=== EXERCISE DESCRIPTION ===
Below are records. Find each line in them that holds the word "sapiens" and copy it.

=== DATASET RECORDS ===
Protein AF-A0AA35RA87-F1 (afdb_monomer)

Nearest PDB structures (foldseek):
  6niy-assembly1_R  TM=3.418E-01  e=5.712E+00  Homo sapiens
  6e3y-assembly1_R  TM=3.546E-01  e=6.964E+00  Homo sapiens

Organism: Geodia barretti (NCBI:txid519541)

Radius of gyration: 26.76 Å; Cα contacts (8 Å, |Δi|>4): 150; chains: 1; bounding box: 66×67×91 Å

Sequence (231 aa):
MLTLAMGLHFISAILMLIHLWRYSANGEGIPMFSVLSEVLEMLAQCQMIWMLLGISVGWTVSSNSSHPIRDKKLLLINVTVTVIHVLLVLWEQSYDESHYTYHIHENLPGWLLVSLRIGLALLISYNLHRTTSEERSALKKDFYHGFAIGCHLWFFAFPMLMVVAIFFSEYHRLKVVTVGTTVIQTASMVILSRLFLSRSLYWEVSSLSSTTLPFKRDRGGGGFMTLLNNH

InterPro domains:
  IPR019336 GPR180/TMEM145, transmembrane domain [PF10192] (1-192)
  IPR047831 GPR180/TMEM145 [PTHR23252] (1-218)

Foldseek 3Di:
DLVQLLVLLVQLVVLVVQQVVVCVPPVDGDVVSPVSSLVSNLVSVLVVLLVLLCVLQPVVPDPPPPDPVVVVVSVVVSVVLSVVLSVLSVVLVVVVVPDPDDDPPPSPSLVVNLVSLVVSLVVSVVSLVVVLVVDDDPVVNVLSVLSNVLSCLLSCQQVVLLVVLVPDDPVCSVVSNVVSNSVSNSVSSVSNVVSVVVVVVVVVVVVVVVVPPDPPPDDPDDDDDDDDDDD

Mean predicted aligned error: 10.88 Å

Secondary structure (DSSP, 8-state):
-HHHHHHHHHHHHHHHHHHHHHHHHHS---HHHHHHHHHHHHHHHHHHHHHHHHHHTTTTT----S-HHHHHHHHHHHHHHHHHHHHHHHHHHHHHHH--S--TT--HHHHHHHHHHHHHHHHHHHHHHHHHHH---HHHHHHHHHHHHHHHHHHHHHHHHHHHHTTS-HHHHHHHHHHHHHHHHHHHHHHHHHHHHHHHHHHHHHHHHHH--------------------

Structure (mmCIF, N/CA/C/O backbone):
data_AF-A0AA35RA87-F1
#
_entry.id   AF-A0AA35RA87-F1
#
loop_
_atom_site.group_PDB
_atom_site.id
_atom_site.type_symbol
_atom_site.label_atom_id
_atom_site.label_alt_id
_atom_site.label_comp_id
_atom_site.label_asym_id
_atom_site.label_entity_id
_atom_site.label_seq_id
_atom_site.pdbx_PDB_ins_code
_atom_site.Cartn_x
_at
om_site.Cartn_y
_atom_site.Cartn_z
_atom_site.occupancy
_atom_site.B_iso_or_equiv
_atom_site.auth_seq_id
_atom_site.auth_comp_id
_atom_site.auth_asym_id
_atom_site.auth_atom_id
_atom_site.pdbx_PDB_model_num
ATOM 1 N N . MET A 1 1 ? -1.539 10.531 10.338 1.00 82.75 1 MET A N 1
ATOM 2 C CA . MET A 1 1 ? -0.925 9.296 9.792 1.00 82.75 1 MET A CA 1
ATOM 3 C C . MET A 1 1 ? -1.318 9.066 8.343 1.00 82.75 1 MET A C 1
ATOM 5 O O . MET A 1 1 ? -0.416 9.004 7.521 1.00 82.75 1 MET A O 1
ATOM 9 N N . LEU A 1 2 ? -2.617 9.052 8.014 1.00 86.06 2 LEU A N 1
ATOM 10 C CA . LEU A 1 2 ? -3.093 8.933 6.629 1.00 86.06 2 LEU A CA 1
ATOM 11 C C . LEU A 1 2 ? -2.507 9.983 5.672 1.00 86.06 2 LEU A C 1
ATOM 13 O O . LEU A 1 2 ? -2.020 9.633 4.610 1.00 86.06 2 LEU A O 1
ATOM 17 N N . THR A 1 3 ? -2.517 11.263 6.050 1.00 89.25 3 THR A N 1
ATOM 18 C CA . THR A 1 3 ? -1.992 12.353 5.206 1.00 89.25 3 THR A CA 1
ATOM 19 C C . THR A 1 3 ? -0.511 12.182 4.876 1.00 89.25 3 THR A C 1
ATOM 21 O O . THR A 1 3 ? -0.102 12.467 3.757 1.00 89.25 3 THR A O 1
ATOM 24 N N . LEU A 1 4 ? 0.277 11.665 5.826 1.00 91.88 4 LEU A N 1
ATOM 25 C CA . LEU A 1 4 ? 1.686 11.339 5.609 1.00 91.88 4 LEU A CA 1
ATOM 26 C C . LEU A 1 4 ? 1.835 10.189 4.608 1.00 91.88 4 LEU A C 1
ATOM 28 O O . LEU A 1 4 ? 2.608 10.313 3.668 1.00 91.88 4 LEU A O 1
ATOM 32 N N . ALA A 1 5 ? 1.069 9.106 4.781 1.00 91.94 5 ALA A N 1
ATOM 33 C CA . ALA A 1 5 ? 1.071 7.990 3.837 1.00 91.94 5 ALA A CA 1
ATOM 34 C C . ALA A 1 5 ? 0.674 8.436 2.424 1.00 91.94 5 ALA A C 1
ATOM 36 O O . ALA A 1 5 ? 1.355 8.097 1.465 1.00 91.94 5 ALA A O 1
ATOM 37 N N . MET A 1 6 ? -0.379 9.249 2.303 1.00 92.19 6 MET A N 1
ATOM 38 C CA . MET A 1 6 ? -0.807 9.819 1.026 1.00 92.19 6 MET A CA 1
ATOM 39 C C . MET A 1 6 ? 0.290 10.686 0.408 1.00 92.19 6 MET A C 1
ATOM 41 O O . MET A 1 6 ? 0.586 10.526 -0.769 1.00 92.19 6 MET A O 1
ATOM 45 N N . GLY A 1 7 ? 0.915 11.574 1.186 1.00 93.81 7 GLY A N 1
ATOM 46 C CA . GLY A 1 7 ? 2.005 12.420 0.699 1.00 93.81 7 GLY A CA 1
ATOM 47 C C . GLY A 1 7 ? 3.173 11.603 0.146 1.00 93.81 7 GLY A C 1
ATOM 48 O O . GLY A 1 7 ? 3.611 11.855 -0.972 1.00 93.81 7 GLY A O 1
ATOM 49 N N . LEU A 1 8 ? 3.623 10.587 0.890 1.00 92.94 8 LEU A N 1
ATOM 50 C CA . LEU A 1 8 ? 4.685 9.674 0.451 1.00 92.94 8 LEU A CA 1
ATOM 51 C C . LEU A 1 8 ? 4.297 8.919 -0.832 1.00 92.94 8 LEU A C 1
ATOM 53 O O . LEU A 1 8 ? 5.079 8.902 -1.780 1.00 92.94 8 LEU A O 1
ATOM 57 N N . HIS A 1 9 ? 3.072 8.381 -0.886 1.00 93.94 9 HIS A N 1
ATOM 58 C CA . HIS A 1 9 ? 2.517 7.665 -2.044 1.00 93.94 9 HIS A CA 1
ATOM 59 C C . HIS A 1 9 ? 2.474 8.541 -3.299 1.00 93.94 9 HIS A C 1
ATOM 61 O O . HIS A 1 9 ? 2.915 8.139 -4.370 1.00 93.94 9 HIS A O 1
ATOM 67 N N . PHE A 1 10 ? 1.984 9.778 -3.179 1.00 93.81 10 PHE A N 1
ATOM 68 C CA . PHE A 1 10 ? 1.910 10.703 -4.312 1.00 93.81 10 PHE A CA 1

=== TASK RESULT ===
  6niy-assembly1_R  TM=3.418E-01  e=5.712E+00  Homo sapiens
  6e3y-assembly1_R  TM=3.546E-01  e=6.964E+00  Homo sapiens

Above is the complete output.